FIG2 is a schematic diagram of a structure of an equalizer cascade structure provided by an embodiment of the present invention;

FIG. 3 is a schematic diagram of transmission of optical power of a sampled mode interference amplitude equalizer according to the present invention.

DETAILED DESCRIPTION

The present invention is further described in detail below with reference to specific embodiments, but the embodiments of the present invention are not limited thereto.

Embodiment 1

Please refer to FIG. 1 , which is a schematic diagram of the structure of a mode interference amplitude equalizer for an optically controlled phased array provided in an embodiment of the present invention. The embodiment of the present invention provides a mode interference amplitude equalizer for an optically controlled phased array, and the mode interference amplitude equalizer includes:

A single-mode input waveguide 1, used for receiving incident light;

A gradient waveguide 2, the input end of which is connected to the output end of the single-mode input waveguide 1, and is used to feed the incident light into the first Y-branch power distribution waveguide 3 under the condition of satisfying the adiabatic approximation;

A first Y-branch power distribution waveguide 3, the input end of the first Y-branch power distribution waveguide 3 is connected to the output end of the gradient waveguide 2, and is used to evenly distribute the optical power of the incident light to the first branch 31 and the second branch 32 of the first Y-branch power distribution waveguide 3;

A standard waveguide 4 and a mode phase control waveguide 5, wherein the input end of the standard waveguide 4 is connected to the output end of the first branch 31 of the first Y-branch power distribution waveguide 3, and the input end of the mode phase control waveguide 5 is connected to the output end of the second branch 32 of the first Y-branch power distribution waveguide 3, and the mode phase control waveguide 5 is used to adjust the phase difference between the standard waveguide 4 and the mode phase control waveguide 5 according to the power distribution ratio, so that the optical power in the standard waveguide 4 and the mode phase control waveguide 5 is distributed according to the power distribution ratio, wherein the adjustment range of the phase difference is 0°~360°;

A Y-branch power combining waveguide 6, wherein the input end of the third branch 61 of the Y-branch power combining waveguide 6 is connected to the output end of the standard waveguide 4, and the input end of the fourth branch 62 of the Y-branch power combining waveguide 6 is connected to the output end of the mode phase control waveguide 5, for coupling the light in the standard waveguide 4 and the mode phase control waveguide 5 according to the power distribution ratio to the multimode waveguide 7;

A multimode waveguide 7, the input end of the multimode waveguide 7 is connected to the output end of the Y-branch power combining waveguide 6, and is used to excite the fundamental mode and/or the first-order mode according to the phase difference;

a second Y-branch power distribution waveguide 8, the input end of the second Y-branch power distribution waveguide 8 being connected to the output end of the multimode waveguide 7, for obtaining the optical power of the fifth branch 81 of the second Y-branch power distribution waveguide 8 according to the in-phase fundamental mode and the first-order mode, and obtaining the optical power of the sixth branch 82 of the second Y-branch power distribution waveguide 8 according to the anti-phase fundamental mode and the first-order mode;

Two single-mode output waveguides 9, the input ends of the two single-mode output waveguides 9 are respectively connected to the output ends of the fifth branch 81 and the sixth branch 82 of the second Y-branch power distribution waveguide 8, and are used to output light according to the optical power of the fifth branch 81 and the sixth branch 82 of the second Y-branch power distribution waveguide 8.
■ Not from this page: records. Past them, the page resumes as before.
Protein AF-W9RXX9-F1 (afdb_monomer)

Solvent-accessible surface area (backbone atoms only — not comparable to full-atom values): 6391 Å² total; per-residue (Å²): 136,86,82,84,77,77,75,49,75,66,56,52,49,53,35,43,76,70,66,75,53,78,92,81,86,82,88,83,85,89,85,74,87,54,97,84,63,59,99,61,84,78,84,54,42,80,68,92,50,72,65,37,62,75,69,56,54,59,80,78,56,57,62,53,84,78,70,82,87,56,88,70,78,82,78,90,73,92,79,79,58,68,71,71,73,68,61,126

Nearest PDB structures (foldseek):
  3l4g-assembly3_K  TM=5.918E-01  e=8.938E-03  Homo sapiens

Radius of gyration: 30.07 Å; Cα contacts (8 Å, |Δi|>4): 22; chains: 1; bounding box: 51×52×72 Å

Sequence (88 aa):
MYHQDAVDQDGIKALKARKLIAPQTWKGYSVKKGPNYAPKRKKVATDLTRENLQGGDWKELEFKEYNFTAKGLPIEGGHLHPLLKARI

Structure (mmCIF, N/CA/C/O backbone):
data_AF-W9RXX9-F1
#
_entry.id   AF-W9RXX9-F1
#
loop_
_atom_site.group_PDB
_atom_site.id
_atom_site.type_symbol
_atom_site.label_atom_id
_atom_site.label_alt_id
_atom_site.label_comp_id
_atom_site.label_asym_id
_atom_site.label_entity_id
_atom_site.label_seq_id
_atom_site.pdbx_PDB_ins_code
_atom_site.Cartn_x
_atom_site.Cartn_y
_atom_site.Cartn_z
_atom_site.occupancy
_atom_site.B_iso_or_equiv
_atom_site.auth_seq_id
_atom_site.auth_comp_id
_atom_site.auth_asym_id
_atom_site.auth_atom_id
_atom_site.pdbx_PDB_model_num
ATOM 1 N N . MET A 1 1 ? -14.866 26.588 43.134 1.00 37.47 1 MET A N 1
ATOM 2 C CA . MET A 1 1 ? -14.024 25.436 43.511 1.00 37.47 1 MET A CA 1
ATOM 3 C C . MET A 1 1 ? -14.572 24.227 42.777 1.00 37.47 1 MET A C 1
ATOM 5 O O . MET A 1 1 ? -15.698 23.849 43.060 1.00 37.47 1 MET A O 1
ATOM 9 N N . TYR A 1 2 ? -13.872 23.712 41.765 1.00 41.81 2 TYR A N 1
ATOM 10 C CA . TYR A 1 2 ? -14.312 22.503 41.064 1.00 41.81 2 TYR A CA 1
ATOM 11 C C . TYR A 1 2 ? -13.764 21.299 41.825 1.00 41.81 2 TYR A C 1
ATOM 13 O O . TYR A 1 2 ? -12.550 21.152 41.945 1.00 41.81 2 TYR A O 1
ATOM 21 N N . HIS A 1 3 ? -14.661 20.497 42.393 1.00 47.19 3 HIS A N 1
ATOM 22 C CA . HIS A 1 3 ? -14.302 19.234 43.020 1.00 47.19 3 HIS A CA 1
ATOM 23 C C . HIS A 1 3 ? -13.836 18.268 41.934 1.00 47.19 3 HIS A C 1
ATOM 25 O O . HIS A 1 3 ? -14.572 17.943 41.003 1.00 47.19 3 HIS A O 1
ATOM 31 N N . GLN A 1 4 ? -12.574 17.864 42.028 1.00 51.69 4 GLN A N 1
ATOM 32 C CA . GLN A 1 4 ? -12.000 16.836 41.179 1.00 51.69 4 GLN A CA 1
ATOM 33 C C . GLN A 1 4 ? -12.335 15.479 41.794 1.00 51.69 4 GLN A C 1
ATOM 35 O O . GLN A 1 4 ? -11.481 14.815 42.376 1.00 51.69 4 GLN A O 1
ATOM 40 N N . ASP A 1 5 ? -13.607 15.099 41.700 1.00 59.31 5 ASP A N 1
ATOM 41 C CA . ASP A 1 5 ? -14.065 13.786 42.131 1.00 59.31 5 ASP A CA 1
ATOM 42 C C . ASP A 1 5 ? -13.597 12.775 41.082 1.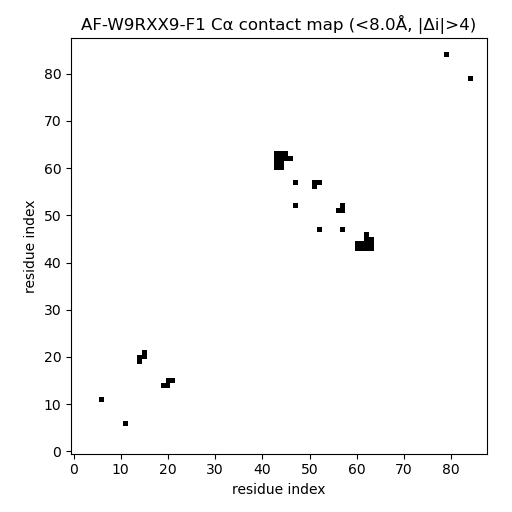00 59.31 5 ASP A C 1
ATOM 44 O O . ASP A 1 5 ? -14.194 12.601 40.016 1.00 59.31 5 ASP A O 1
ATOM 48 N N . ALA A 1 6 ? -12.442 12.165 41.338 1.00 73.25 6 ALA A N 1
ATOM 49 C CA . ALA A 1 6 ? -11.928 11.096 40.499 1.00 73.25 6 ALA A CA 1
ATOM 50 C C . ALA A 1 6 ? -12.890 9.899 40.595 1.00 73.25 6 ALA A C 1
ATOM 52 O O . A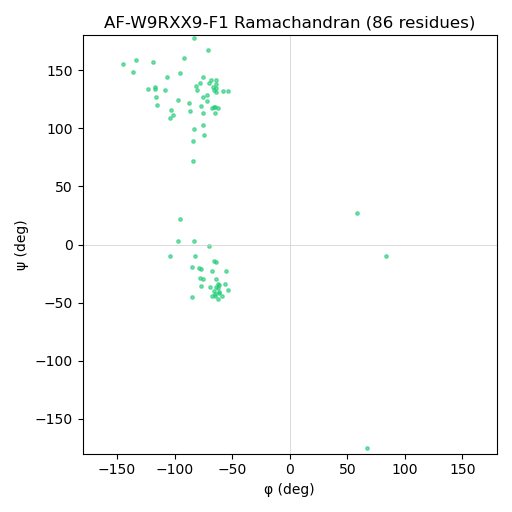LA A 1 6 ? -13.033 9.293 41.654 1.00 73.25 6 ALA A O 1
ATOM 53 N N . VAL A 1 7 ? -13.566 9.575 39.490 1.00 77.75 7 VAL A N 1
ATOM 54 C CA . VAL A 1 7 ? -14.472 8.421 39.407 1.00 77.75 7 VAL A CA 1
ATOM 55 C C . VAL A 1 7 ? -13.660 7.132 39.546 1.00 77.75 7 VAL A C 1
ATOM 57 O O . VAL A 1 7 ? -12.631 6.956 38.888 1.00 77.75 7 VAL A O 1
ATOM 60 N N . ASP A 1 8 ? -14.128 6.223 40.394 1.00 85.56 8 ASP A N 1
ATOM 61 C CA . ASP A 1 8 ? -13.527 4.913 40.617 1.00 85.56 8 ASP A CA 1
ATOM 62 C C . ASP A 1 8 ? -13.719 3.968 39.410 1.00 85.56 8 ASP A C 1
ATOM 64 O O . ASP A 1 8 ? -14.493 4.219 38.481 1.00 85.56 8 ASP A O 1
ATOM 68 N N . GLN A 1 9 ? -12.992 2.847 39.389 1.00 85.25 9 GLN A N 1
ATOM 69 C CA . GLN A 1 9 ? -13.046 1.899 38.266 1.00 85.25 9 GLN A CA 1
ATOM 70 C C . GLN A 1 9 ? -14.441 1.285 38.072 1.00 85.25 9 GLN A C 1
ATOM 72 O O . GLN A 1 9 ? -14.845 1.032 36.932 1.00 85.25 9 GLN A O 1
ATOM 77 N N . ASP A 1 10 ? -15.188 1.060 39.154 1.00 88.06 10 ASP A N 1
ATOM 78 C CA . ASP A 1 10 ? -16.532 0.489 39.079 1.00 88.06 10 ASP A CA 1
ATOM 79 C C . ASP A 1 10 ? -17.569 1.530 38.636 1.00 88.06 10 ASP A C 1
ATOM 81 O O . ASP A 1 10 ? -18.420 1.218 37.793 1.00 88.06 10 ASP A O 1
ATOM 85 N N . GLY A 1 11 ? -17.422 2.794 39.041 1.00 87.62 11 GLY A N 1
ATOM 86 C CA . GLY A 1 11 ? -18.160 3.923 38.479 1.00 87.62 11 GLY A CA 1
ATOM 87 C C . GLY A 1 11 ? -17.928 4.081 36.975 1.00 87.62 11 GLY A C 1
ATOM 88 O O . GLY A 1 11 ? -18.887 4.204 36.209 1.00 87.62 11 GLY A O 1
ATOM 89 N N . ILE A 1 12 ? -16.683 3.965 36.501 1.00 87.88 12 ILE A N 1
ATOM 90 C CA . ILE A 1 12 ? -16.365 4.005 35.063 1.00 87.88 12 ILE A CA 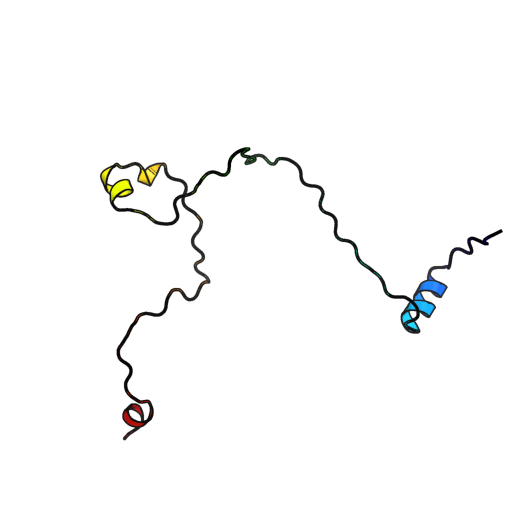1
ATOM 91 C C . ILE A 1 12 ? -17.053 2.854 34.306 1.00 87.88 12 ILE A C 1
ATOM 93 O O . ILE A 1 12 ? -17.581 3.070 33.210 1.00 87.88 12 ILE A O 1
ATOM 97 N N . LYS A 1 13 ? -17.090 1.634 34.859 1.00 89.38 13 LYS A N 1
ATOM 98 C CA . LYS A 1 13 ? -17.806 0.498 34.243 1.00 89.38 13 LYS A CA 1
ATOM 99 C C . LYS A 1 13 ? -19.313 0.745 34.184 1.00 89.38 13 LYS A C 1
ATOM 101 O O . LYS A 1 13 ? -19.915 0.515 33.135 1.00 89.38 13 LYS A O 1
ATOM 106 N N . ALA A 1 14 ? -19.912 1.246 35.264 1.00 91.75 14 ALA A N 1
ATOM 107 C CA . ALA A 1 14 ? -21.337 1.565 35.310 1.00 91.75 14 ALA A CA 1
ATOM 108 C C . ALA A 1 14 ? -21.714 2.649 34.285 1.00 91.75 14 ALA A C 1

In this embodiment, the single-mode input waveguide 1, the gradient waveguide 2, the first branch 31 and the second branch 32 of the first Y-branch power distribution waveguide 3, the standard waveguide 4, the mode phase control waveguide 5 and the third branch 61 and the fourth branch 62 of the Y-branch power combining waveguide 6 are all single-mode waveguide modes, and are all fundamental modes.

In this embodiment, the incident light is first fed into the single-mode input waveguide 1, and then the single-mode input waveguide 1 transmits the incident light to the gradient waveguide 2. In order to achieve lossless conversion from single mode to multimode, a waveguide with a gradient width (i.e., gradient waveguide 2) is used. This waveguide with a gradient width uses adiabatic approximation to achieve adiabatic approximation conversion from single mode to multimode, so that as much energy as possible is not scattered. It should be noted that the length from the short side (i.e., the input end of the gradient waveguide 2) to the long side (i.e., the output end of the gradient waveguide 2) in the gradient waveguide 2 is designed according to the adiabatic approximation, and this embodiment does not make specific restrictions on this. Preferably, the slope of the gradient waveguide 2 along the length direction is constant, and the width gradually increases from the input end to the output end. The length direction of this embodiment is the horizontal direction in Figure 1, and the width direction is the vertical direction in Figure 1.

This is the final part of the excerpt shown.